Data Start Marker

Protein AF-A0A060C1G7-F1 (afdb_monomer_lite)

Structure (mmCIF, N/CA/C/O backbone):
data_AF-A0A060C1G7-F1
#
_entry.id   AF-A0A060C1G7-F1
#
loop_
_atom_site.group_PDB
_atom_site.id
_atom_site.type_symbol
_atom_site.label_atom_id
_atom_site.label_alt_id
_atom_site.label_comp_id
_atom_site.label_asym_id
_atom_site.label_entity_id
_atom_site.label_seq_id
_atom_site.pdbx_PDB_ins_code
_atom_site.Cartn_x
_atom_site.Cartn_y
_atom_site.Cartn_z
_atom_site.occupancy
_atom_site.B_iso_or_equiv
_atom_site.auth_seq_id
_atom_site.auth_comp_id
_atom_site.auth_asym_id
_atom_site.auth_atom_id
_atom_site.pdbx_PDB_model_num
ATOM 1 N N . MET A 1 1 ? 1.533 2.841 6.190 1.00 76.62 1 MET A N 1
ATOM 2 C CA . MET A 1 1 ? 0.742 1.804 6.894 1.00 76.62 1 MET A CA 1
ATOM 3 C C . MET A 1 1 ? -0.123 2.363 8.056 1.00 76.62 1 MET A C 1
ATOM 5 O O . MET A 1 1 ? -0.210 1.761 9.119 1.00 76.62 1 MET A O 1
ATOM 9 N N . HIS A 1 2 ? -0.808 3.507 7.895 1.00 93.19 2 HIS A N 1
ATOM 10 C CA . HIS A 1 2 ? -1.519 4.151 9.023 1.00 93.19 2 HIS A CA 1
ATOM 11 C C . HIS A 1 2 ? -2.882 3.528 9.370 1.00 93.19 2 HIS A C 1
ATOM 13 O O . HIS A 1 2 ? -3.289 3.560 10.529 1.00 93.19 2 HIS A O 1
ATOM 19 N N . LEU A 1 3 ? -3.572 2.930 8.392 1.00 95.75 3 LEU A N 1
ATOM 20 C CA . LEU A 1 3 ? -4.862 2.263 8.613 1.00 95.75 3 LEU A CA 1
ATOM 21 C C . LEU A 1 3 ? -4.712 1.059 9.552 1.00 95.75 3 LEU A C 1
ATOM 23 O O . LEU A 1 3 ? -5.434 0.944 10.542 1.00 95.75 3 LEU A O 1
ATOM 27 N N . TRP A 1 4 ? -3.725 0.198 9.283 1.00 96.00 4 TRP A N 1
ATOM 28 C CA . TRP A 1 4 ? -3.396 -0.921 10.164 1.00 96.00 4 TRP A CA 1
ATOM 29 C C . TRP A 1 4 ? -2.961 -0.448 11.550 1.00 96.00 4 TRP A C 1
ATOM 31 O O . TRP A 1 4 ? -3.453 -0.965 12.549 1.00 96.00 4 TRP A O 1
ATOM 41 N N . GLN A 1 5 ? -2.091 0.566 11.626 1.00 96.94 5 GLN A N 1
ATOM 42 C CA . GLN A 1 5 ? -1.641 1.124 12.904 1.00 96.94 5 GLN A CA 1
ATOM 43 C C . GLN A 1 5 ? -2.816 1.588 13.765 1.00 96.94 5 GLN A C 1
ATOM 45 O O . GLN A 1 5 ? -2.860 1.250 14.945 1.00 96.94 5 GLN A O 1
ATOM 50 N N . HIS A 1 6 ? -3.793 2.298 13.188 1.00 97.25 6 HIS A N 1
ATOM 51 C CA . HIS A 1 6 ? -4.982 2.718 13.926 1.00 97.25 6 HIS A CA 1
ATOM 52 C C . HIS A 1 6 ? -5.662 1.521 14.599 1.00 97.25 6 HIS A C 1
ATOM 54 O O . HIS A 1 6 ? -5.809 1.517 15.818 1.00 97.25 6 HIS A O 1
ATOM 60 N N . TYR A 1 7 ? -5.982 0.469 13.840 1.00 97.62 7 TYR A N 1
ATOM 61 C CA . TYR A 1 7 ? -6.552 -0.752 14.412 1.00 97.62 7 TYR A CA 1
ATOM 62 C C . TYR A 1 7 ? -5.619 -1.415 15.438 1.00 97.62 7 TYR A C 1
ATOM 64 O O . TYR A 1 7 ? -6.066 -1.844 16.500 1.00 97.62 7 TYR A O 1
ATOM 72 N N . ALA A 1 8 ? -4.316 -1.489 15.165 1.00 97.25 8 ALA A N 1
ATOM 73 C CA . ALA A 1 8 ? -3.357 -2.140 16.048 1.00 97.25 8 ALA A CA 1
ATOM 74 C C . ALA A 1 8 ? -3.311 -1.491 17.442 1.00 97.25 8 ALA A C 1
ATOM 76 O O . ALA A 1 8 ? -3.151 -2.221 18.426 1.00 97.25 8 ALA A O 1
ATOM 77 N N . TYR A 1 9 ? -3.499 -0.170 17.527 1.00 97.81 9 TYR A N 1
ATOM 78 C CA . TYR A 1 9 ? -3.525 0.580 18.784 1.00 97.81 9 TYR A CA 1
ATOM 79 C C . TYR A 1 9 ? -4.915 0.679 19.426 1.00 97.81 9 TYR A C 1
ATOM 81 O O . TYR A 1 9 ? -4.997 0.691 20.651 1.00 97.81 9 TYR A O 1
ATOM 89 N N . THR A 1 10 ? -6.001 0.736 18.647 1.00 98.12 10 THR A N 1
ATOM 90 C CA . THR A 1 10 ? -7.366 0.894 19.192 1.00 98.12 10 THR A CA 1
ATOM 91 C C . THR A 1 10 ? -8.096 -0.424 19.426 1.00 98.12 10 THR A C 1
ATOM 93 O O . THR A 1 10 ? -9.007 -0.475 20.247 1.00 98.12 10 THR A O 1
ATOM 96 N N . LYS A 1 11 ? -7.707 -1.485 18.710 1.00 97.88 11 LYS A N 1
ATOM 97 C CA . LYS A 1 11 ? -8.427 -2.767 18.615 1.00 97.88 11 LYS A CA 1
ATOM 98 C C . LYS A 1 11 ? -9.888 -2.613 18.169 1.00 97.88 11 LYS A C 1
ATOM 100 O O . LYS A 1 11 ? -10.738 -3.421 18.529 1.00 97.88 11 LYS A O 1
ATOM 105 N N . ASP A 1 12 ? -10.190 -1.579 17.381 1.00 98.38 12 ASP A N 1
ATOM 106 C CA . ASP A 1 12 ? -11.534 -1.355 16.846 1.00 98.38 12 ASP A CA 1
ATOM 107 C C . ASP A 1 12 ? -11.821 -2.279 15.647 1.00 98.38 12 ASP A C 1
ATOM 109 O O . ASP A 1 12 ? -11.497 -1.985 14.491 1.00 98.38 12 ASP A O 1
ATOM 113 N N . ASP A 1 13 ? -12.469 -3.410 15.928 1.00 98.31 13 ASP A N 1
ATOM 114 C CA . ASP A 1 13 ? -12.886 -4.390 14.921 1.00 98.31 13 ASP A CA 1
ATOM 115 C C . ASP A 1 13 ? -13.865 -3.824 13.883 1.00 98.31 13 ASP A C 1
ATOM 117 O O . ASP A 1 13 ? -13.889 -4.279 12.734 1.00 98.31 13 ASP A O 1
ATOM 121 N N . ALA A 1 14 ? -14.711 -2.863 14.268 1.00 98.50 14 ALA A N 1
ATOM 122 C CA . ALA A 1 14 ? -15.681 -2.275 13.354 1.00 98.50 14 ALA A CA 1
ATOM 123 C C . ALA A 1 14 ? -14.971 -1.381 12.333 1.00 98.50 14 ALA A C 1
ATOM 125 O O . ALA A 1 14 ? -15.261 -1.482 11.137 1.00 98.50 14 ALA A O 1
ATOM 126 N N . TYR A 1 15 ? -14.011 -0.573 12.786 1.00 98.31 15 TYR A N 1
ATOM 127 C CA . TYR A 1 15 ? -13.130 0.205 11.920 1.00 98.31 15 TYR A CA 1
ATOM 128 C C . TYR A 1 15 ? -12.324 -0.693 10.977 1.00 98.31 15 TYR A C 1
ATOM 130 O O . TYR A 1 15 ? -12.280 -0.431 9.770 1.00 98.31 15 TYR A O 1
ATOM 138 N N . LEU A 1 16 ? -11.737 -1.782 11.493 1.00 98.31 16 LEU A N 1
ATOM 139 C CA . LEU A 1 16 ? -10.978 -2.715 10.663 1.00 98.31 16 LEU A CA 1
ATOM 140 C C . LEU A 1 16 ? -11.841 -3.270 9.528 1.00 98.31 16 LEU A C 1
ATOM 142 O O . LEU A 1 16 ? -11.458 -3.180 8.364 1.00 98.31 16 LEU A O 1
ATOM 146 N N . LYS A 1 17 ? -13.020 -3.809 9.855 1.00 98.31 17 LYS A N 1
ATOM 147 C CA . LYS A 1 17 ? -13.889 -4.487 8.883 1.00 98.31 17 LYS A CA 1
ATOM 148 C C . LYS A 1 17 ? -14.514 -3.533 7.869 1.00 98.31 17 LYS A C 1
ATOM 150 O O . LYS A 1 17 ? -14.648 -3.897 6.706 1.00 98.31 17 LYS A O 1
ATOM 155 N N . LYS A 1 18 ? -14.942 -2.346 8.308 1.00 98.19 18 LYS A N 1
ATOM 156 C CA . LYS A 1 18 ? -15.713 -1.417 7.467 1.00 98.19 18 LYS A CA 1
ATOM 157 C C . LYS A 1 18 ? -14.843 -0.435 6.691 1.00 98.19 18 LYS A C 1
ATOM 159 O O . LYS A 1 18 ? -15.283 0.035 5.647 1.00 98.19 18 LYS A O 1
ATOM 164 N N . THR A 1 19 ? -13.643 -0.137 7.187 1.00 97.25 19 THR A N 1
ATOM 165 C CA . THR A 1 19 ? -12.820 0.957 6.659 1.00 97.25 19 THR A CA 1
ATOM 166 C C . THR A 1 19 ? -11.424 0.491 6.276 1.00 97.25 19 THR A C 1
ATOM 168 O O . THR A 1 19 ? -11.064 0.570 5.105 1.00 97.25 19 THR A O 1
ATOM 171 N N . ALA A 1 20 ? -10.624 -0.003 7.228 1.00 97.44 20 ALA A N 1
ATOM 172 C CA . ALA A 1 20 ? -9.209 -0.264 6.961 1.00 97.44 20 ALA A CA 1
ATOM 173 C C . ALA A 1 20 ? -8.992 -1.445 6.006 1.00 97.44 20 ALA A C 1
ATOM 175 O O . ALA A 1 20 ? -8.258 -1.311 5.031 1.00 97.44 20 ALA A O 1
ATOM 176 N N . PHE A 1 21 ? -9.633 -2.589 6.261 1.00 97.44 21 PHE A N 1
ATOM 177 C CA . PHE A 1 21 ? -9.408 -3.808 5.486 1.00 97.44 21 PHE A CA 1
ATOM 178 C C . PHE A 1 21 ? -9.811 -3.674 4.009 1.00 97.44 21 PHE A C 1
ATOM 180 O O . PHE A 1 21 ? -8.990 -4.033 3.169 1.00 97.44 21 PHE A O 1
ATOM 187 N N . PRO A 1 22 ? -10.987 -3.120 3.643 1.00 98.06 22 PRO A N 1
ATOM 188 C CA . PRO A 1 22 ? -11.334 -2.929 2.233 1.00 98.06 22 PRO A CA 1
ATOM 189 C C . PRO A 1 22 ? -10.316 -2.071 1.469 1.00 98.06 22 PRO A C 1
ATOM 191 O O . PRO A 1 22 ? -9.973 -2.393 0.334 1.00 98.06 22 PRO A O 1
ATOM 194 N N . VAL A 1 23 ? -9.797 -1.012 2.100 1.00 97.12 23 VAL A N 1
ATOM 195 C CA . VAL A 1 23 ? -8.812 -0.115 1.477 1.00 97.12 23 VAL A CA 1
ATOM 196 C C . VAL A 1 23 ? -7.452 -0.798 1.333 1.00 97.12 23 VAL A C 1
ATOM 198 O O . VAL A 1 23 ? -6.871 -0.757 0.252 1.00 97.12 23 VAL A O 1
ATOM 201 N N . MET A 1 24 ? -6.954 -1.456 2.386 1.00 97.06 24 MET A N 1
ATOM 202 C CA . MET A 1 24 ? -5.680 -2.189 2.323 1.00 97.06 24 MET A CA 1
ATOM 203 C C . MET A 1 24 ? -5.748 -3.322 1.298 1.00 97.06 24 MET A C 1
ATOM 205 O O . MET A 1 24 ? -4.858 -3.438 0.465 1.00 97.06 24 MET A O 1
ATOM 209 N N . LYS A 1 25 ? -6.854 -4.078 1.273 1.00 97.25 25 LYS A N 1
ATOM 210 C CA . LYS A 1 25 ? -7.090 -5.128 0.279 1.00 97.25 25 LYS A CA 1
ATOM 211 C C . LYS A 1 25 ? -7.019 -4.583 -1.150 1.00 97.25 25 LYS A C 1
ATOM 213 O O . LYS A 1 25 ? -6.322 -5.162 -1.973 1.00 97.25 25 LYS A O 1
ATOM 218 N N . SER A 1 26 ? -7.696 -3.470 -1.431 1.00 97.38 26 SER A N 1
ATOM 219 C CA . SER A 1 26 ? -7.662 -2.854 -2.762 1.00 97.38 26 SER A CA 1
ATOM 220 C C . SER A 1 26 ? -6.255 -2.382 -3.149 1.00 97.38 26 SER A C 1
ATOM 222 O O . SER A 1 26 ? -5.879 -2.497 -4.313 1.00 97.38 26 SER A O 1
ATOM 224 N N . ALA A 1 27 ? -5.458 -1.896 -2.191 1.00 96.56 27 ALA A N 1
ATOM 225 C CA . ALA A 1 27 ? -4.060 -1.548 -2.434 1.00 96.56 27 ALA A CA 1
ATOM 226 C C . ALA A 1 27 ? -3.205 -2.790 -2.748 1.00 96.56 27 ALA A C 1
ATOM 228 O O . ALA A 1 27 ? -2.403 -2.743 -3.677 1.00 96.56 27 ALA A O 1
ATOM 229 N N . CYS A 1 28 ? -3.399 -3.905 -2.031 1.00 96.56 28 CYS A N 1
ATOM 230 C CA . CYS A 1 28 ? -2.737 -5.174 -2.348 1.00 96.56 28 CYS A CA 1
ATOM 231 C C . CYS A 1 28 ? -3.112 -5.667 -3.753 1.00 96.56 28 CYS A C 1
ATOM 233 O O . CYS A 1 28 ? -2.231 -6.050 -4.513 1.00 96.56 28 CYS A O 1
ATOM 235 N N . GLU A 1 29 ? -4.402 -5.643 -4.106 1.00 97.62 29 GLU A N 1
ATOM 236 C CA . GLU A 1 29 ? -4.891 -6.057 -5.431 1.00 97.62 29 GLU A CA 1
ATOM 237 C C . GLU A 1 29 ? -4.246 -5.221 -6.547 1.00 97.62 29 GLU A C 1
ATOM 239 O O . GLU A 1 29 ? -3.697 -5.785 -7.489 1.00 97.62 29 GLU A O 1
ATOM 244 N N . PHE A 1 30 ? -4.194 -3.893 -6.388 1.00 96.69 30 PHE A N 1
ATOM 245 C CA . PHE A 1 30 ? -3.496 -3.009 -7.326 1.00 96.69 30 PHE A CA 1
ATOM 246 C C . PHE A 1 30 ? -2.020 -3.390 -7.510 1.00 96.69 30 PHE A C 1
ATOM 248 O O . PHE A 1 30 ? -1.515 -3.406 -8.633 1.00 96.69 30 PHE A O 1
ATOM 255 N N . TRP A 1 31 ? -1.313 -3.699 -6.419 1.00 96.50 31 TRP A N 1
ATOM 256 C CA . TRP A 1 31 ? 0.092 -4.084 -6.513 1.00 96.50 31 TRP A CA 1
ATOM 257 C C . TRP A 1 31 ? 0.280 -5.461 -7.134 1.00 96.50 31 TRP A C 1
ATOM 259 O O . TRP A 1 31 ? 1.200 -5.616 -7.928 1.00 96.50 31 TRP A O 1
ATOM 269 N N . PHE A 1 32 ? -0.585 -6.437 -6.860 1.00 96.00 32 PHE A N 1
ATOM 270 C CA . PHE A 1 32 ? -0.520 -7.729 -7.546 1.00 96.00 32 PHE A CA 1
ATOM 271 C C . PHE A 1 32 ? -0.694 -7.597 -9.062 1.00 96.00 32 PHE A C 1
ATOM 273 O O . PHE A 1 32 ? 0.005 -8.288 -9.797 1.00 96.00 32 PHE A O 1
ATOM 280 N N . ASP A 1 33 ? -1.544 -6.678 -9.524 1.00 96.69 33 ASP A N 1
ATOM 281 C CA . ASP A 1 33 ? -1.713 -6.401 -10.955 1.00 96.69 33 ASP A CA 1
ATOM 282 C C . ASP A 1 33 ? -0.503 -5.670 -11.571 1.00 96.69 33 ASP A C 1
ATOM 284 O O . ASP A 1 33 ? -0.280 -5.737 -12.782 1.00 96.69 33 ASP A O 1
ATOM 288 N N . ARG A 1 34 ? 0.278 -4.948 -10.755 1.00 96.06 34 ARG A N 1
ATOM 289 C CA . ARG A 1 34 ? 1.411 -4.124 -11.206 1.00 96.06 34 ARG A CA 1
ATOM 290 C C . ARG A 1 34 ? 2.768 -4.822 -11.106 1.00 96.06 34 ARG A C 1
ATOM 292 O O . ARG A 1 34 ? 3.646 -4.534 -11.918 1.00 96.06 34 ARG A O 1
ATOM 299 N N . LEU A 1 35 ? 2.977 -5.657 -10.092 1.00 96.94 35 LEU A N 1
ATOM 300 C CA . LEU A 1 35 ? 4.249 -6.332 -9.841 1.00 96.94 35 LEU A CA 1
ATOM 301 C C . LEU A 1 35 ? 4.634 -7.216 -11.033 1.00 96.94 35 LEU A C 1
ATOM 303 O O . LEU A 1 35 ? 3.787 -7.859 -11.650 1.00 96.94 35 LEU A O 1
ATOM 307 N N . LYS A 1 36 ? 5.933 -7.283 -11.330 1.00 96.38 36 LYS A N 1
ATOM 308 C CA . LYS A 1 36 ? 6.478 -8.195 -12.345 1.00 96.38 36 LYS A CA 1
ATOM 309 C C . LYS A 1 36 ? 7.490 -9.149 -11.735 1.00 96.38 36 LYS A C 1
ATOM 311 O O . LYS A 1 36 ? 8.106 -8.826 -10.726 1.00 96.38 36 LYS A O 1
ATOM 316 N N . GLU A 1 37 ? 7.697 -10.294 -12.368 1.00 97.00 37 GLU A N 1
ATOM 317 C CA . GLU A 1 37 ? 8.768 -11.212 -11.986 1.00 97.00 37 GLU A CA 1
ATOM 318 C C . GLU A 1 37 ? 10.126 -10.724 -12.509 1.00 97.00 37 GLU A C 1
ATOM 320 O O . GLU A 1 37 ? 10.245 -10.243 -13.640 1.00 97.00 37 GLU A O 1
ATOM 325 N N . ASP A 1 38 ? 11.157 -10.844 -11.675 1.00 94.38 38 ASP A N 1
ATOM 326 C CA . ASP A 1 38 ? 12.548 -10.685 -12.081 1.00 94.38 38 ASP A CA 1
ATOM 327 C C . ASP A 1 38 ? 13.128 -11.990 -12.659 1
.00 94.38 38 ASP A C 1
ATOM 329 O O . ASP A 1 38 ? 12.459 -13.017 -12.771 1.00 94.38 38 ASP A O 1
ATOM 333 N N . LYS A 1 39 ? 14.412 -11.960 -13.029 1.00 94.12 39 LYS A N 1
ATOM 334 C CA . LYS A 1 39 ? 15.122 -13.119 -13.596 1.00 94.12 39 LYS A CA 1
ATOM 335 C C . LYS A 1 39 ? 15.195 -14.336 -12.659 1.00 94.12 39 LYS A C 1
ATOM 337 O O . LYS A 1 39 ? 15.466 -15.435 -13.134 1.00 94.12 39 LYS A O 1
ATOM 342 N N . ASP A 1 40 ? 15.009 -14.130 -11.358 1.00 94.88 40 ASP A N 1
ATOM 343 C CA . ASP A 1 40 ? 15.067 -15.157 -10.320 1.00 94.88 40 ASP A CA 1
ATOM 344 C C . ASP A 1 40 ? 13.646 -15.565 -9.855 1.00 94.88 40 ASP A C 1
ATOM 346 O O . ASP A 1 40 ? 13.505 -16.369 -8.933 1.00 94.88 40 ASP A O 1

Data End Marker
Data Start Marker

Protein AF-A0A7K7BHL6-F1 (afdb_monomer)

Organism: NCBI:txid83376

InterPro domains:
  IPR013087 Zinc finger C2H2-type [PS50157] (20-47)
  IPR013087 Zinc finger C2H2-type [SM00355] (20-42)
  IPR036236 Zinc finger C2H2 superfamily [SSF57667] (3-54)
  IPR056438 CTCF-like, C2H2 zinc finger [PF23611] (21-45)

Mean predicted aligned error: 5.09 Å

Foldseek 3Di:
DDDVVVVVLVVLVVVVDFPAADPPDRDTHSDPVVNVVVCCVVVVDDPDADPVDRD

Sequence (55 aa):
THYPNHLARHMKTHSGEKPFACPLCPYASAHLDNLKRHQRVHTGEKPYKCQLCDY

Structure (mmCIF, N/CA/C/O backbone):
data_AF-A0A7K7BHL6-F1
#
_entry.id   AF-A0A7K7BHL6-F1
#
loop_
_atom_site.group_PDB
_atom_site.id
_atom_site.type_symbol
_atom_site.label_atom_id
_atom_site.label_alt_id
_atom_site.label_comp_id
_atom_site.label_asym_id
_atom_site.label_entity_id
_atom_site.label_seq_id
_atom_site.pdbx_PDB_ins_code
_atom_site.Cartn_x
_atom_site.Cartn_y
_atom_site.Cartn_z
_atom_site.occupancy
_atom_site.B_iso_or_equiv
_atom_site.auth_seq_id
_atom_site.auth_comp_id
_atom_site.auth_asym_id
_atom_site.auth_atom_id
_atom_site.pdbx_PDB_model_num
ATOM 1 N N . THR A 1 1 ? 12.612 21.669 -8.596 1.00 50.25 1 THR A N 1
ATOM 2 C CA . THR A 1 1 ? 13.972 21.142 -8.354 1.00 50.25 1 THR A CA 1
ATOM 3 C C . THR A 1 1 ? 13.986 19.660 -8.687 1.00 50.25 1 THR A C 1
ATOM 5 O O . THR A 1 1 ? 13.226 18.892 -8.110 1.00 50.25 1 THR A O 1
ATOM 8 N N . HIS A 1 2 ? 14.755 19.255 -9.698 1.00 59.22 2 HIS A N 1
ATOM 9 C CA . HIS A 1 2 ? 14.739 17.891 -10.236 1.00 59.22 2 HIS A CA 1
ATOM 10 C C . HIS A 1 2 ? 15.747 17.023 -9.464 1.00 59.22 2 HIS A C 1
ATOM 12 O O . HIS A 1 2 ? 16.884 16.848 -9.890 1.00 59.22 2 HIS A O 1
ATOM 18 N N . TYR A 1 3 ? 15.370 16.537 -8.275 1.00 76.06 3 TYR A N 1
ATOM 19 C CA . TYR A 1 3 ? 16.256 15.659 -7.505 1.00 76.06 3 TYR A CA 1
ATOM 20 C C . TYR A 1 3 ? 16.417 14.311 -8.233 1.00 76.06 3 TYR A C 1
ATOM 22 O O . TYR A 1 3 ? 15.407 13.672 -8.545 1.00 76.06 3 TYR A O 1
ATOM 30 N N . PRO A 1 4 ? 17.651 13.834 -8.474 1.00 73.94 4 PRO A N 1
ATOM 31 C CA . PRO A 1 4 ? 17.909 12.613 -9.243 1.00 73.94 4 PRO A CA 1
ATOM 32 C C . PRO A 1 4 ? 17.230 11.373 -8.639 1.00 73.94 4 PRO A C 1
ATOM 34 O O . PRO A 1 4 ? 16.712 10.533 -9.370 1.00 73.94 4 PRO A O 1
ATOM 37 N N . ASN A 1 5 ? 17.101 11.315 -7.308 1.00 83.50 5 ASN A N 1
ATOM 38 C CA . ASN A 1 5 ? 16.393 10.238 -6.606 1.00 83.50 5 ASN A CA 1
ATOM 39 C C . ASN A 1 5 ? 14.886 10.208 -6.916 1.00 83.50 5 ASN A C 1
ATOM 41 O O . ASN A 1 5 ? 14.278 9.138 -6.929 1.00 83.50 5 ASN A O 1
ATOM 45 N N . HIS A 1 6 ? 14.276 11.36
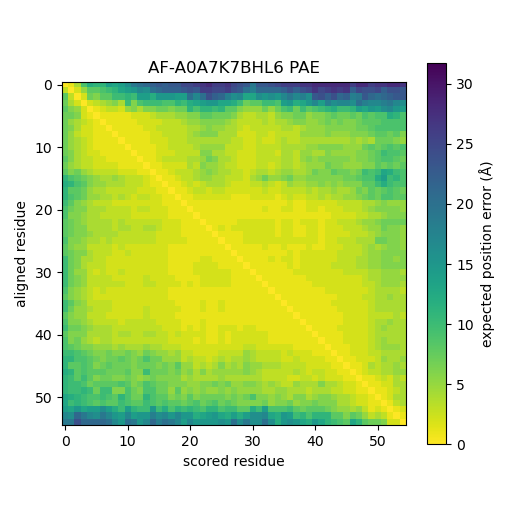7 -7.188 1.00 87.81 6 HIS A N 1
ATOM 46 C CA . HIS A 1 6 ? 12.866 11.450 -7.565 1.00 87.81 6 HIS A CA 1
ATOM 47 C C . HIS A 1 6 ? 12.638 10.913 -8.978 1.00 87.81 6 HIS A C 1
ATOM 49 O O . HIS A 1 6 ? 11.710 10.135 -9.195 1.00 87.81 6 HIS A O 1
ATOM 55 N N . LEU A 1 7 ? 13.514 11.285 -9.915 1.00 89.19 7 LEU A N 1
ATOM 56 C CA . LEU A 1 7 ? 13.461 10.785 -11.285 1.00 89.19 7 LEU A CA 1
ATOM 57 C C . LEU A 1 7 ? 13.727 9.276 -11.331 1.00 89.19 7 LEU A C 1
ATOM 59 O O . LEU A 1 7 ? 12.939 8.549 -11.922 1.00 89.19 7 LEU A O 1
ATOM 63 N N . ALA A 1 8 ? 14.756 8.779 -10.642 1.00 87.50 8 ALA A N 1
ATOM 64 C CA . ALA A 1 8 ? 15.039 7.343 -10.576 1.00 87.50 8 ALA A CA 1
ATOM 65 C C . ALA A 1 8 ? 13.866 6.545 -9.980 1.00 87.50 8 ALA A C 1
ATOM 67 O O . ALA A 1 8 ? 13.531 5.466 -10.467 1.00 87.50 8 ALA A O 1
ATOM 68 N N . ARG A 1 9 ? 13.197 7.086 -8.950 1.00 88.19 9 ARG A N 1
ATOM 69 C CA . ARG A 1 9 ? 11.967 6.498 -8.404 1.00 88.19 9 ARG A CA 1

Data End Marker

Could you repeat exactly the lines above from the line with "ATOM 29 C C" up to and including the line with "ATOM 41 N N", and only those?

* Solution for this problem:
ATOM 29 C C . TRP A 1 4 ? -2.961 -0.448 11.550 1.00 96.00 4 TRP A C 1
ATOM 31 O O . TRP A 1 4 ? -3.453 -0.965 12.549 1.00 96.00 4 TRP A O 1
ATOM 41 N N . GLN A 1 5 ? -2.091 0.566 11.626 1.00 96.94 5 GLN A N 1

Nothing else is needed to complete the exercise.